As you can imagine, “build it and they will come” is not the creed of evidence-based medicine. We like to start with a little more science than that. As a result, I still cringe a little whenever I hear this Hollywood aphorism. However, I continued to build the site in hopes that, yes, they would come.
And finally, come they did. By December 1998 I downloaded the first twenty-two case studies from the website with great anticipation. I was jubilant. With all the effort I had put into the site, I was now going to have information about NDEs from the source—people who had the experiences! As a scientist and a “prove it to me” kind of man, I personally needed precisely this kind of information to begin to scientifically study NDEs.
T
hose first twenty-two case studies didn’t disappoint. As I read them it started to become obvious to me that the NDEs were real. I could see the same pattern of elements that Dr. Moody and other researchers had outlined in their work, including such elements as consciousness occurring apart from the body at the time of a life-threatening event.

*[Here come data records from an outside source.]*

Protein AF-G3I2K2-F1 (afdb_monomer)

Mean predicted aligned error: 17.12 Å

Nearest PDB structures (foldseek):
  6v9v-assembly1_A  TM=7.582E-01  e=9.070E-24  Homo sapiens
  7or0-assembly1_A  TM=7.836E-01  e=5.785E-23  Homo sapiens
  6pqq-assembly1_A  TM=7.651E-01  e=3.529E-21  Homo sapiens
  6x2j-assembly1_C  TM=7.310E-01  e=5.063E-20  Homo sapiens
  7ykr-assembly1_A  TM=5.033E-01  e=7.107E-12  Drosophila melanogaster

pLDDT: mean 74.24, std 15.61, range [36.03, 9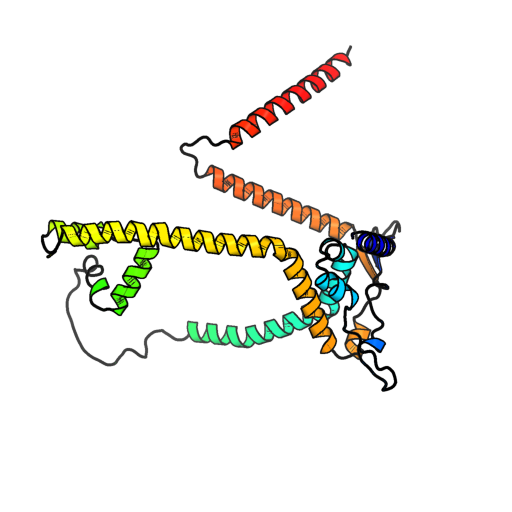3.06]

Sequence (312 aa):
MGGYTQTMKVILDTNLKCTDRLDEEGIEYNFKYLQCPLSLTKKVTPTQDVVYEPLTILNVMVQHNRIELLNHPVCKEYLLMKWCAYGFRAHMMNLGSYCLGLIPMTFLVVKIKPGLAFNSTGIINETTDHLETVDTLDAFSSPLLSLIQTFTMMLGDINYRDAFLEPLLKKELAYPILTFGQLILFTMFVPIVLMNLLIGLAVGDIAEVQKHASLKRSAMQVELHTNLEKKLPLWYLRKVDQKSTIVLKDLTSLLEKQHELIKLIIQKMEIISETEDEDNHCSFQDKFKKERLEQMQSKWNFVLNAVKTKTH

Solvent-accessible surface area (backbone atoms only — not comparable to full-atom values): 18456 Å² total; per-residue (Å²): 139,59,66,68,61,52,52,50,48,53,57,54,54,73,32,54,42,80,41,89,47,96,90,53,58,25,43,34,35,52,38,71,90,57,55,72,64,71,69,54,50,52,78,86,61,96,86,66,92,73,80,42,64,62,56,52,57,60,53,51,39,50,76,67,66,39,52,74,62,57,69,29,67,64,48,46,52,52,51,48,53,49,30,70,56,48,46,52,59,53,49,51,54,51,52,49,56,51,48,67,56,50,54,58,51,54,52,50,58,74,67,49,76,91,76,81,88,79,83,83,82,80,92,79,90,81,79,91,88,71,92,85,79,66,74,62,69,58,32,61,70,41,77,68,44,32,50,53,49,54,54,50,31,39,79,59,61,63,62,51,58,74,64,51,47,50,40,51,76,70,64,70,53,92,53,60,70,60,54,53,54,51,48,55,52,45,51,50,50,43,37,47,50,44,45,53,49,53,50,50,50,51,50,50,54,50,52,58,46,57,76,45,38,70,54,52,50,53,41,52,51,53,51,50,52,30,56,47,57,73,72,51,56,66,73,58,51,67,72,57,65,71,62,59,52,75,45,55,44,66,62,53,53,51,51,49,52,52,51,53,52,50,52,52,47,51,55,50,51,55,53,50,64,57,69,75,68,73,89,83,78,98,58,80,64,56,60,60,52,50,56,51,51,55,57,51,52,56,54,50,52,53,54,54,51,60,56,63,72,67,75,120

Organism: Cricetulus griseus (NCBI:txid10029)

InterPro domains:
  IPR005821 Ion transport domain [PF00520] (135-213)
  IPR052076 Transient receptor potential cation channel [PTHR47143] (139-296)

Foldseek 3Di:
DCPVVVVVVVVQVVQWDQDPDPPFRWIKGFCVVQFDPLCQQDPPDPPDPDHDFGRNVLLVCLVVVVLVSCPPPSNVVQLVLLCVQPVVVVVCVVVVVVCVVPVVVVVVVVPDDPDDPPPDDDDDDDDDDDPPQPPAVVCCVDPVSVVVVLVVVLCVPDPCCRNQVVCVVVVVDPDNVVVVVVVVVSCCVRNPVVVVVVVVVVVVVVVVCVVCVSSVVSNVSSVSSSVVSVVDDSVSCVVSDDRMDIGGVVVVVVVVVVVVVVVVVVVVVVVVVVVVDDPDDDDPVVVVVVVVVVVVVVVVVVVVVVVVVVPD

Secondary structure (DSSP, 8-state):
--HHHHHHHHHHHTTEEEEEETTEEEEEEE-TTTPPPHHHHS-SSTT---PPPTTHHHHHHHHTT-HHHHTSHHHHHHHHHHIIIIIHHHHHHHHHHHHHHHHHHHHHHHHS-S-SS----------S--TTSSTTTGGGTSHHHHHHHHHHHHTT---HIIIIIHHHHTT--S-HHHHHHHHHHHHIIIIIIIHHHHHHHHHHHHHHHHHHHHHHHHHHHHHHHHHHHHHS-HHHHHHH--SEEEEEHHHHHHHHHHHHHHHHHHHHHHHHHHTS--SS---THHHHHHHHHHHHHHHHHHHHHHHHTT--

Radius of gyration: 33.14 Å; Cα contacts (8 Å, |Δi|>4): 171; chains: 1; bounding box: 83×87×78 Å

Structure (mmCIF, N/CA/C/O backbone):
data_AF-G3I2K2-F1
#
_entry.id   AF-G3I2K2-F1
#
loop_
_atom_site.group_PDB
_atom_site.id
_atom_site.type_symbol
_atom_site.label_atom_id
_atom_site.label_alt_id
_atom_site.label_comp_id
_atom_site.label_asym_id
_atom_site.label_entity_id
_atom_site.label_seq_id
_atom_site.pdbx_PDB_ins_code
_atom_site.Cartn_x
_atom_site.Cartn_y
_atom_site.Cartn_z
_atom_site.o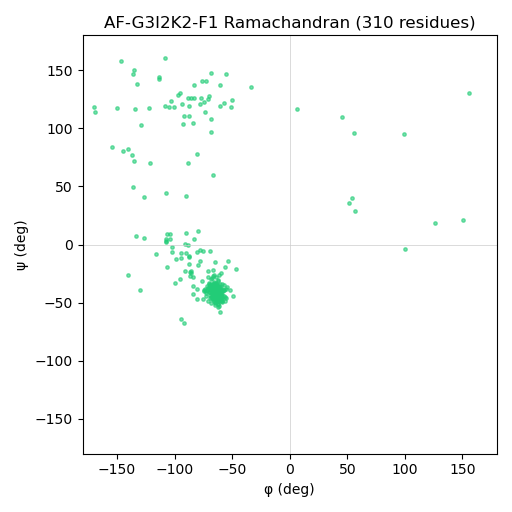ccupancy
_atom_site.B_iso_or_equiv
_atom_site.auth_seq_id
_atom_site.auth_comp_id
_atom_site.auth_asym_id
_atom_site.auth_atom_id
_atom_site.pdbx_PDB_model_num
ATOM 1 N N . MET A 1 1 ? -32.097 -2.572 -2.026 1.00 49.94 1 MET A N 1
ATOM 2 C CA . MET A 1 1 ? -31.100 -3.382 -1.281 1.00 49.94 1 MET A CA 1
ATOM 3 C C . MET A 1 1 ? -30.256 -2.597 -0.252 1.00 49.94 1 MET A C 1
ATOM 5 O O . MET A 1 1 ? -29.376 -3.198 0.350 1.00 49.94 1 MET A O 1
ATOM 9 N N . GLY A 1 2 ? -30.521 -1.305 0.022 1.00 59.66 2 GLY A N 1
ATOM 10 C CA . GLY A 1 2 ? -29.736 -0.501 0.987 1.00 59.66 2 GLY A CA 1
ATOM 11 C C . GLY A 1 2 ? -30.278 -0.422 2.425 1.00 59.66 2 GLY A C 1
ATOM 12 O O . GLY A 1 2 ? -29.588 0.092 3.297 1.00 59.66 2 GLY A O 1
ATOM 13 N N . GLY A 1 3 ? -31.485 -0.939 2.696 1.00 72.44 3 GLY A N 1
ATOM 14 C CA . GLY A 1 3 ? -32.168 -0.753 3.989 1.00 72.44 3 GLY A CA 1
ATOM 15 C C . GLY A 1 3 ? -31.352 -1.221 5.198 1.00 72.44 3 GLY A C 1
ATOM 16 O O . GLY A 1 3 ? -31.152 -0.455 6.131 1.00 72.44 3 GLY A O 1
ATOM 17 N N . TYR A 1 4 ? -30.787 -2.432 5.141 1.00 76.56 4 TYR A N 1
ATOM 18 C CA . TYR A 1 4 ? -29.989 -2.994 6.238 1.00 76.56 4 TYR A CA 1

Reading these early case studies was exciting beyond my wildest dreams. It became clear to me that by studying a large number of these NDEs in words that came directly from those who had experienced them, I could hope to eventually provide some answers to humankind’s most perplexing question: What happens when we die?
Below are paraphrases6 of two of the first twenty-two NDE case studies I was honored to receive on the NDERF website:
Experience #16: “I Felt Like a Fly on the Wall”
In 1963 this young man lost control of his car and collided with a brick wall. His injuries were severe enough to fracture his face and sinus cavities and to break his jaw. Badly hurt, he sat on wet grass near the destroyed vehicle and then drifted into unconsciousness. As you read this, note the calmness with which he describes his experience as well as the presence of a very powerful out-of-body experience that seemed to indicate to him that all would be well in his life despite this near-fatal accident. Here’s his story:
I was in a severe automobile accident several years ago. The steering wheel smashed my face. The accident happened in a rainstorm, and I ran off the road and hit a tree.
For a while after the crash I felt nothing, and then the pain started to burn in my face. I got out of the car and lay down, hoping it would make me feel better, but it didn’t. Finally I just blacked out. When I awoke, I couldn’t see anything because my face was covered, but I could tell I was in a hospital from the sounds and the fact that I was on some kind of bed.